White House Discusses Government Review Mechanism for AI Model Releases, Rapid Shift in Actions Continues
Kevin Hassett, Director of the National Economic Council, stated on Fox Business Wednesday that the government is exploring an executive order requiring AI models to undergo government review similar to the FDA before going live.
Just two days ago, The New York Times reported that this was "under consideration". After Trump took office, he rescinded Biden's AI safety executive order, but now there is a shift towards stricter pre-review; within 24 hours, the White House quickly downplayed the comments, stating that Hassett's remarks were taken out of context, emphasizing "partnership" rather than regulation.
Despite the softened tone, the White House is still pushing for intelligence agencies to conduct pre-assessments before models are publicly released. The Commerce Department's AI Standards Center will expand the scope of voluntary assessment agreements this week to include Google DeepMind, Microsoft, and xAI.

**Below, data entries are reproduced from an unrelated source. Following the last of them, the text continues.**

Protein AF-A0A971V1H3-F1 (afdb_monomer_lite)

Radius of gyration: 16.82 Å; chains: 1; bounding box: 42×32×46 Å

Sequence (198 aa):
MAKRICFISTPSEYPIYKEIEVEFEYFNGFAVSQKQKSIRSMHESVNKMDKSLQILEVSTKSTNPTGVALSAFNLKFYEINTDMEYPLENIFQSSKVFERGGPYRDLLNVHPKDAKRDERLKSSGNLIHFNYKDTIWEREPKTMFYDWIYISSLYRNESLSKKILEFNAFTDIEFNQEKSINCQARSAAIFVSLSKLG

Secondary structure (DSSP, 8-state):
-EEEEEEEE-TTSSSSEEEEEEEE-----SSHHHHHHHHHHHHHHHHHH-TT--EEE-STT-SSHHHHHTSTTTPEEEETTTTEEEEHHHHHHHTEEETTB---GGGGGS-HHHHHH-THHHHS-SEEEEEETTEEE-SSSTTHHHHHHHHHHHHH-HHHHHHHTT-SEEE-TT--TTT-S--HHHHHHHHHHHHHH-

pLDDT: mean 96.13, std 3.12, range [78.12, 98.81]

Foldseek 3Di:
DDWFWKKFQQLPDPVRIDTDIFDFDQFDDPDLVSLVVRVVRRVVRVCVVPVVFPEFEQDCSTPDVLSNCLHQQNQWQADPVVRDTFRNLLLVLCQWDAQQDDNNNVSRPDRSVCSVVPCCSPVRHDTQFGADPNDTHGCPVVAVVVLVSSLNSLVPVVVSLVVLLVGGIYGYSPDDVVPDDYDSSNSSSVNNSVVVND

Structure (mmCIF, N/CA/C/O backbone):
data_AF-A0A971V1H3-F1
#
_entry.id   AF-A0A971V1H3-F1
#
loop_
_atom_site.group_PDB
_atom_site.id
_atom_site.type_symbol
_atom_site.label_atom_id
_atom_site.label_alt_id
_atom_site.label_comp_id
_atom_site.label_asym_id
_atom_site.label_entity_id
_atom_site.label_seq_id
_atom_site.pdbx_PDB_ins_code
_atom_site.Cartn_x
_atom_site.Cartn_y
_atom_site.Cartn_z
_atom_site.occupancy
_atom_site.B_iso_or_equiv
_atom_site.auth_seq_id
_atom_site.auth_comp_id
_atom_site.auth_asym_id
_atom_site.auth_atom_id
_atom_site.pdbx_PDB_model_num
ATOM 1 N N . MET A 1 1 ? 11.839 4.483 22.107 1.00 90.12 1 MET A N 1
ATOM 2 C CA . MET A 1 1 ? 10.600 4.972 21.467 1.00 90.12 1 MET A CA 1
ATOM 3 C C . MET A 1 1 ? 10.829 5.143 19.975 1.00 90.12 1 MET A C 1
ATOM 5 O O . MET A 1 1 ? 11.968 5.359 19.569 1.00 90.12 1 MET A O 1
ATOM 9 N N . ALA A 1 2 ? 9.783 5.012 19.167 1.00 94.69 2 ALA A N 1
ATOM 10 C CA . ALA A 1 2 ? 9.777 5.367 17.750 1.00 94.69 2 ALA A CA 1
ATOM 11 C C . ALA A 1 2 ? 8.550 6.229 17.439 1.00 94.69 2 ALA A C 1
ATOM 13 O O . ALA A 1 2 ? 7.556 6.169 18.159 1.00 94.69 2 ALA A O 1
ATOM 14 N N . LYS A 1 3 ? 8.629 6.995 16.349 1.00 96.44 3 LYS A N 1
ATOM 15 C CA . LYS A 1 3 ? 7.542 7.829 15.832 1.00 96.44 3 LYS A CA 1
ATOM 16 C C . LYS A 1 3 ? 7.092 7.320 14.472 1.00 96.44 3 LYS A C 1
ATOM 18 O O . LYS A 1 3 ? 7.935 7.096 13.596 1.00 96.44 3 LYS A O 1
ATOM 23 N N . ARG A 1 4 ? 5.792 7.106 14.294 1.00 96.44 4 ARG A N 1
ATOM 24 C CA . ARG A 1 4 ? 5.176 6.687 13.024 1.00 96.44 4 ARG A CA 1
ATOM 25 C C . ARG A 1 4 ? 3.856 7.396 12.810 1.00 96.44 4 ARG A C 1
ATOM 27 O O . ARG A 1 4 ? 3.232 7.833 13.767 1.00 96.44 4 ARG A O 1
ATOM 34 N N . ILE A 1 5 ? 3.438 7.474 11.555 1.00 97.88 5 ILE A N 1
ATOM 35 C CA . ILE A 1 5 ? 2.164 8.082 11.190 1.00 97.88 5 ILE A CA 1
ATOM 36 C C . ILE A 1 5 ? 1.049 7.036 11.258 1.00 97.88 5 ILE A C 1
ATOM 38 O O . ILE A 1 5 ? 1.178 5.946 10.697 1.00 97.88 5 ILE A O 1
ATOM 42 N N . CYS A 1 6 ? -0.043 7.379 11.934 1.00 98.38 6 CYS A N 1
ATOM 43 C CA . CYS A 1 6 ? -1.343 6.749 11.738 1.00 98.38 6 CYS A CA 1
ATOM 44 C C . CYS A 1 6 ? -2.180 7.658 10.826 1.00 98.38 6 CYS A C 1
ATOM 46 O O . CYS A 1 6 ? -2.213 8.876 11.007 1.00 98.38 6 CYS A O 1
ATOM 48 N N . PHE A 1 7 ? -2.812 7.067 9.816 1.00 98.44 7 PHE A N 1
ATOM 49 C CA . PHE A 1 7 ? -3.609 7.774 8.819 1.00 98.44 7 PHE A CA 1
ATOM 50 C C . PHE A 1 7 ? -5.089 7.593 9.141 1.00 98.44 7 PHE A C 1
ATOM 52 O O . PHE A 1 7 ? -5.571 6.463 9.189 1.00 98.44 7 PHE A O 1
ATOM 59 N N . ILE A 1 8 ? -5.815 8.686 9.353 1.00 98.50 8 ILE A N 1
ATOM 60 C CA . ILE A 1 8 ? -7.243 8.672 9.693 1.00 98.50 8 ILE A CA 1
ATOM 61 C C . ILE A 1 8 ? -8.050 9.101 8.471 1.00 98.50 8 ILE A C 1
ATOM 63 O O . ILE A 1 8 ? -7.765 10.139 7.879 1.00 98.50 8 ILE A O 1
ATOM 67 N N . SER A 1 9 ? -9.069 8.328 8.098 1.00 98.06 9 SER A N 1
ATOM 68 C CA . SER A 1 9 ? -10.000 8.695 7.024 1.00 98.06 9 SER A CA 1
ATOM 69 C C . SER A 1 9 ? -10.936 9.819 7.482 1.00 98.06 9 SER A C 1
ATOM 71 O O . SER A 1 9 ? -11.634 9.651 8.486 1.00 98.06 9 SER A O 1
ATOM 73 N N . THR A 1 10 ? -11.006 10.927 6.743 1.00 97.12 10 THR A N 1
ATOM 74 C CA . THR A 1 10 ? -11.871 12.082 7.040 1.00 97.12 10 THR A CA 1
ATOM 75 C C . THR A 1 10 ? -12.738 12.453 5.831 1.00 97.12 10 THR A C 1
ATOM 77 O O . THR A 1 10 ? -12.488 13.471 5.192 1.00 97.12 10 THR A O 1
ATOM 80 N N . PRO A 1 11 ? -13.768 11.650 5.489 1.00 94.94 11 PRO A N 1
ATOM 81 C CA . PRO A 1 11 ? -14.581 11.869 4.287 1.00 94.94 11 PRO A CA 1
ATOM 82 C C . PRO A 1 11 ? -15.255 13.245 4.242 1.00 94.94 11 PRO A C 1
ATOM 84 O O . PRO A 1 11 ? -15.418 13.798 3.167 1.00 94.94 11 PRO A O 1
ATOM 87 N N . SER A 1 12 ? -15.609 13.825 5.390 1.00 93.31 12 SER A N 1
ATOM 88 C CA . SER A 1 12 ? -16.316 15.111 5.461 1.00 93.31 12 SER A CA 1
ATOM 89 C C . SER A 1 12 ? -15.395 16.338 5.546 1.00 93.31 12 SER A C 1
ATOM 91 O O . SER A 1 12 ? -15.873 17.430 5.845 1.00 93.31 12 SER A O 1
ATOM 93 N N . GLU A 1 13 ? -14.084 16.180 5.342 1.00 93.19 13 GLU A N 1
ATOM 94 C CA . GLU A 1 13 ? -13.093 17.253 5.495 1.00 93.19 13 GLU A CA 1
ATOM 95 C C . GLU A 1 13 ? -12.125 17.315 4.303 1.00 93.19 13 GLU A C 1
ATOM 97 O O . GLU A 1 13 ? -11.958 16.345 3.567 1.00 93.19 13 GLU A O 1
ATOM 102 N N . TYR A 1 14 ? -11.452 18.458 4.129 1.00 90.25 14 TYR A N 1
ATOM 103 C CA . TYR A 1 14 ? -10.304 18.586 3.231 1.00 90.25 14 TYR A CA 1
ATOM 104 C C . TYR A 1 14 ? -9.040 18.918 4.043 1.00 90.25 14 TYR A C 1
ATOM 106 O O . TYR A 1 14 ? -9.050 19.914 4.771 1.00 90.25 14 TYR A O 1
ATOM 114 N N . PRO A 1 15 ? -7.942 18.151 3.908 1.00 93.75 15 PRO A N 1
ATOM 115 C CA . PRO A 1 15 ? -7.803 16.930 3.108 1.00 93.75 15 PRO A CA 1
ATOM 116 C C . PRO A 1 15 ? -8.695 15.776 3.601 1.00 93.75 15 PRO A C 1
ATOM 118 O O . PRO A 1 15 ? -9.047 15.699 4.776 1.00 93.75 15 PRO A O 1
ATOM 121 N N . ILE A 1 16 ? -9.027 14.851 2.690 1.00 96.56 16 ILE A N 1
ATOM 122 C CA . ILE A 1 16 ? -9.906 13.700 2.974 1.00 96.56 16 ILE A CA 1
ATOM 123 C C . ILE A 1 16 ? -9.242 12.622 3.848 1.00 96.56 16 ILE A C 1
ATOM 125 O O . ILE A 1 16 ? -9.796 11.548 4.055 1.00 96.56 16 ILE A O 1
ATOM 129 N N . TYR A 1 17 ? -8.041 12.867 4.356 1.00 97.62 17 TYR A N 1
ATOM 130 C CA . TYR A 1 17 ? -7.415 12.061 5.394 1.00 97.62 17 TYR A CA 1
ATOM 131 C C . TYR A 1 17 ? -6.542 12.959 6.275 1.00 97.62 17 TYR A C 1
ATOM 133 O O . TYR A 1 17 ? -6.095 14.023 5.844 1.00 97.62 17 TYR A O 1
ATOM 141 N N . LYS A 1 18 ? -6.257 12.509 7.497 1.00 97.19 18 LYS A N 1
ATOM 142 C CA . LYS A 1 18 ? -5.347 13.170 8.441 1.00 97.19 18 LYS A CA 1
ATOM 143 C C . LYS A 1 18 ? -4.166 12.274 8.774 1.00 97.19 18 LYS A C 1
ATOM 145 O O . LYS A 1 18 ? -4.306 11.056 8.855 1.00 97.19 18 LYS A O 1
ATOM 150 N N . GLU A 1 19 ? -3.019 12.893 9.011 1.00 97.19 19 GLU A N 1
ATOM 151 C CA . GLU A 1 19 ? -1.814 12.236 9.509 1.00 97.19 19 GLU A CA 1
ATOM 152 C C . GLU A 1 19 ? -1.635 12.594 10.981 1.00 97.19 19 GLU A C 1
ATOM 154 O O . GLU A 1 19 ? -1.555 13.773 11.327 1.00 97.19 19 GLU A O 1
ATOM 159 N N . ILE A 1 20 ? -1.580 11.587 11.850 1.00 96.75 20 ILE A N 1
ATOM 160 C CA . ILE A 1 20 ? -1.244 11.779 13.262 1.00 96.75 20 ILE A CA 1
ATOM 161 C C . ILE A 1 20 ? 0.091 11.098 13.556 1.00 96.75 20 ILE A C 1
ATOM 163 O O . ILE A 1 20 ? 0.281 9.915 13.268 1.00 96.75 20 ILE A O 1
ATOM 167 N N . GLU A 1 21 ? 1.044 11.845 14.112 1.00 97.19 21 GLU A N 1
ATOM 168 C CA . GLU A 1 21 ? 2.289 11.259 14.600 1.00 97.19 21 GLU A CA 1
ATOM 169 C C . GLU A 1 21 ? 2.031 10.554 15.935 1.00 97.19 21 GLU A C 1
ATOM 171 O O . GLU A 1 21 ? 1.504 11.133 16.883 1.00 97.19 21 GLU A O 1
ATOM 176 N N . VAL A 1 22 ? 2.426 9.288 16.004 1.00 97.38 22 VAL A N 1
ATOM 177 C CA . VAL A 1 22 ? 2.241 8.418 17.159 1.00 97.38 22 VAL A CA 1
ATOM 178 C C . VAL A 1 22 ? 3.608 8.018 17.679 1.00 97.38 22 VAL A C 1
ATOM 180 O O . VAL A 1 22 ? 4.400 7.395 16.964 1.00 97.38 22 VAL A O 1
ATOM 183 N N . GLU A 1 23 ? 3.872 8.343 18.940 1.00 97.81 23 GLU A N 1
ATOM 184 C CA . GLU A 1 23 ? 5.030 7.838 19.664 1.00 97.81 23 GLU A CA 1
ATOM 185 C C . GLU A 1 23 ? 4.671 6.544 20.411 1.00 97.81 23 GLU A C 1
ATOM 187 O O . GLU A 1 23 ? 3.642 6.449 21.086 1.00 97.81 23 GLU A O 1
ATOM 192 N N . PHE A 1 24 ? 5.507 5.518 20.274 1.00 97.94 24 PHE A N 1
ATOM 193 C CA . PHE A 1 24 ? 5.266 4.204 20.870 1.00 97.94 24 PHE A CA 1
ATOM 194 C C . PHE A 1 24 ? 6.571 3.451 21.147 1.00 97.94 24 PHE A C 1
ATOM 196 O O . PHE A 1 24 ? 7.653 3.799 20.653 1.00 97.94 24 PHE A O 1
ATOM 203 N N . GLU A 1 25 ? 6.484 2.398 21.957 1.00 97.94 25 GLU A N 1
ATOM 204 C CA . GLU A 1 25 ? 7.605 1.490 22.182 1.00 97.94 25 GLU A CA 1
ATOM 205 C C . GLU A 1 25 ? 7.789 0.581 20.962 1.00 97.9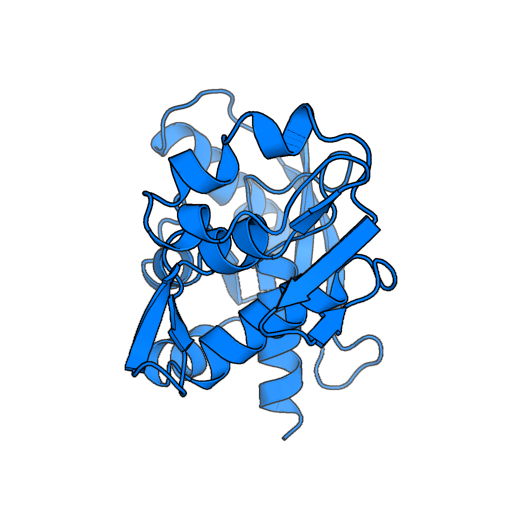4 25 GLU A C 1
ATOM 207 O O . GLU A 1 25 ? 6.889 -0.175 20.593 1.00 97.94 25 GLU A O 1
ATOM 212 N N . TYR A 1 26 ? 8.966 0.651 20.341 1.00 96.19 26 TYR A N 1
ATOM 213 C CA . TYR A 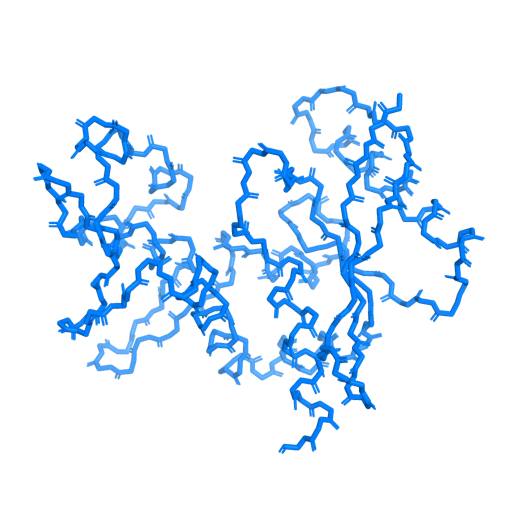1 26 ? 9.317 -0.169 19.188 1.00 96.19 26 TYR A CA 1
ATOM 214 C C . TYR A 1 26 ? 10.233 -1.315 19.614 1.00 96.19 26 TYR A C 1
ATOM 216 O O . TYR A 1 26 ? 11.300 -1.089 20.187 1.00 96.19 26 TYR A O 1
ATOM 224 N N . PHE A 1 27 ? 9.836 -2.540 19.283 1.00 96.06 27 PHE A N 1
ATOM 225 C CA . PHE A 1 27 ? 10.567 -3.753 19.623 1.00 96.06 27 PHE A CA 1
ATOM 226 C C . PHE A 1 27 ? 11.446 -4.177 18.446 1.00 96.06 27 PHE A C 1
ATOM 228 O O . PHE A 1 27 ? 10.962 -4.527 17.366 1.00 96.06 27 PHE A O 1
ATOM 235 N N . ASN A 1 28 ? 12.761 -4.150 18.658 1.00 91.62 28 ASN A N 1
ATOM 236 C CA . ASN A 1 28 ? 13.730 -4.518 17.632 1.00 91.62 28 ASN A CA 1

Source: Public Information
ABAB AI Insight
Trump previously signed an executive order banning federal agencies from using Anthropic products and criticized its executives. This review discussion was triggered by Anthropic's disclosure last month of Mythos's powerful vulnerability discovery capabilities, continuing the "America First + National Security First" AI policy path, contrasting sharply with the voluntary agreements of the Biden era.
On the capital front, the White House is shifting computational power and data resources towards approved companies through the expansion of the CAISI voluntary assessment agreement and pre-assessments by intelligence agencies, moving funding from pure market competition to a "safety compliance premium" track. The motivation is to ensure that U.S. intelligence agencies prioritize access to new model capabilities under pressure from competition with China and Russia, while also providing federal contracts and legitimacy endorsements to approved entities like OpenAI and Anthropic.
The lengthy FDA-like approval process for new drugs has led to market access disparities, and early export controls have impacted Huawei. Currently, the U.S. AI industry is at a critical stage of transitioning from "innovation first" to "national security control".
Essentially, this represents a regulatory change: achieving a transfer of pricing power from pure market competition to a national security screening mechanism through pre-release assessments. The mechanism allows intelligence agencies to study new capabilities in advance, creating an asymmetric advantage, while using the guise of "partnership" to mitigate industry backlash, accelerating capital concentration towards a few AI platforms that meet government security standards, thus forming new barriers to entry.
ABAB News · Cognitive Law
The more regulation is justified in the name of security, the more valuable the pricing power of approved companies becomes.
When the government wants to regulate but not take responsibility, the ones who truly profit are always the first to get approved.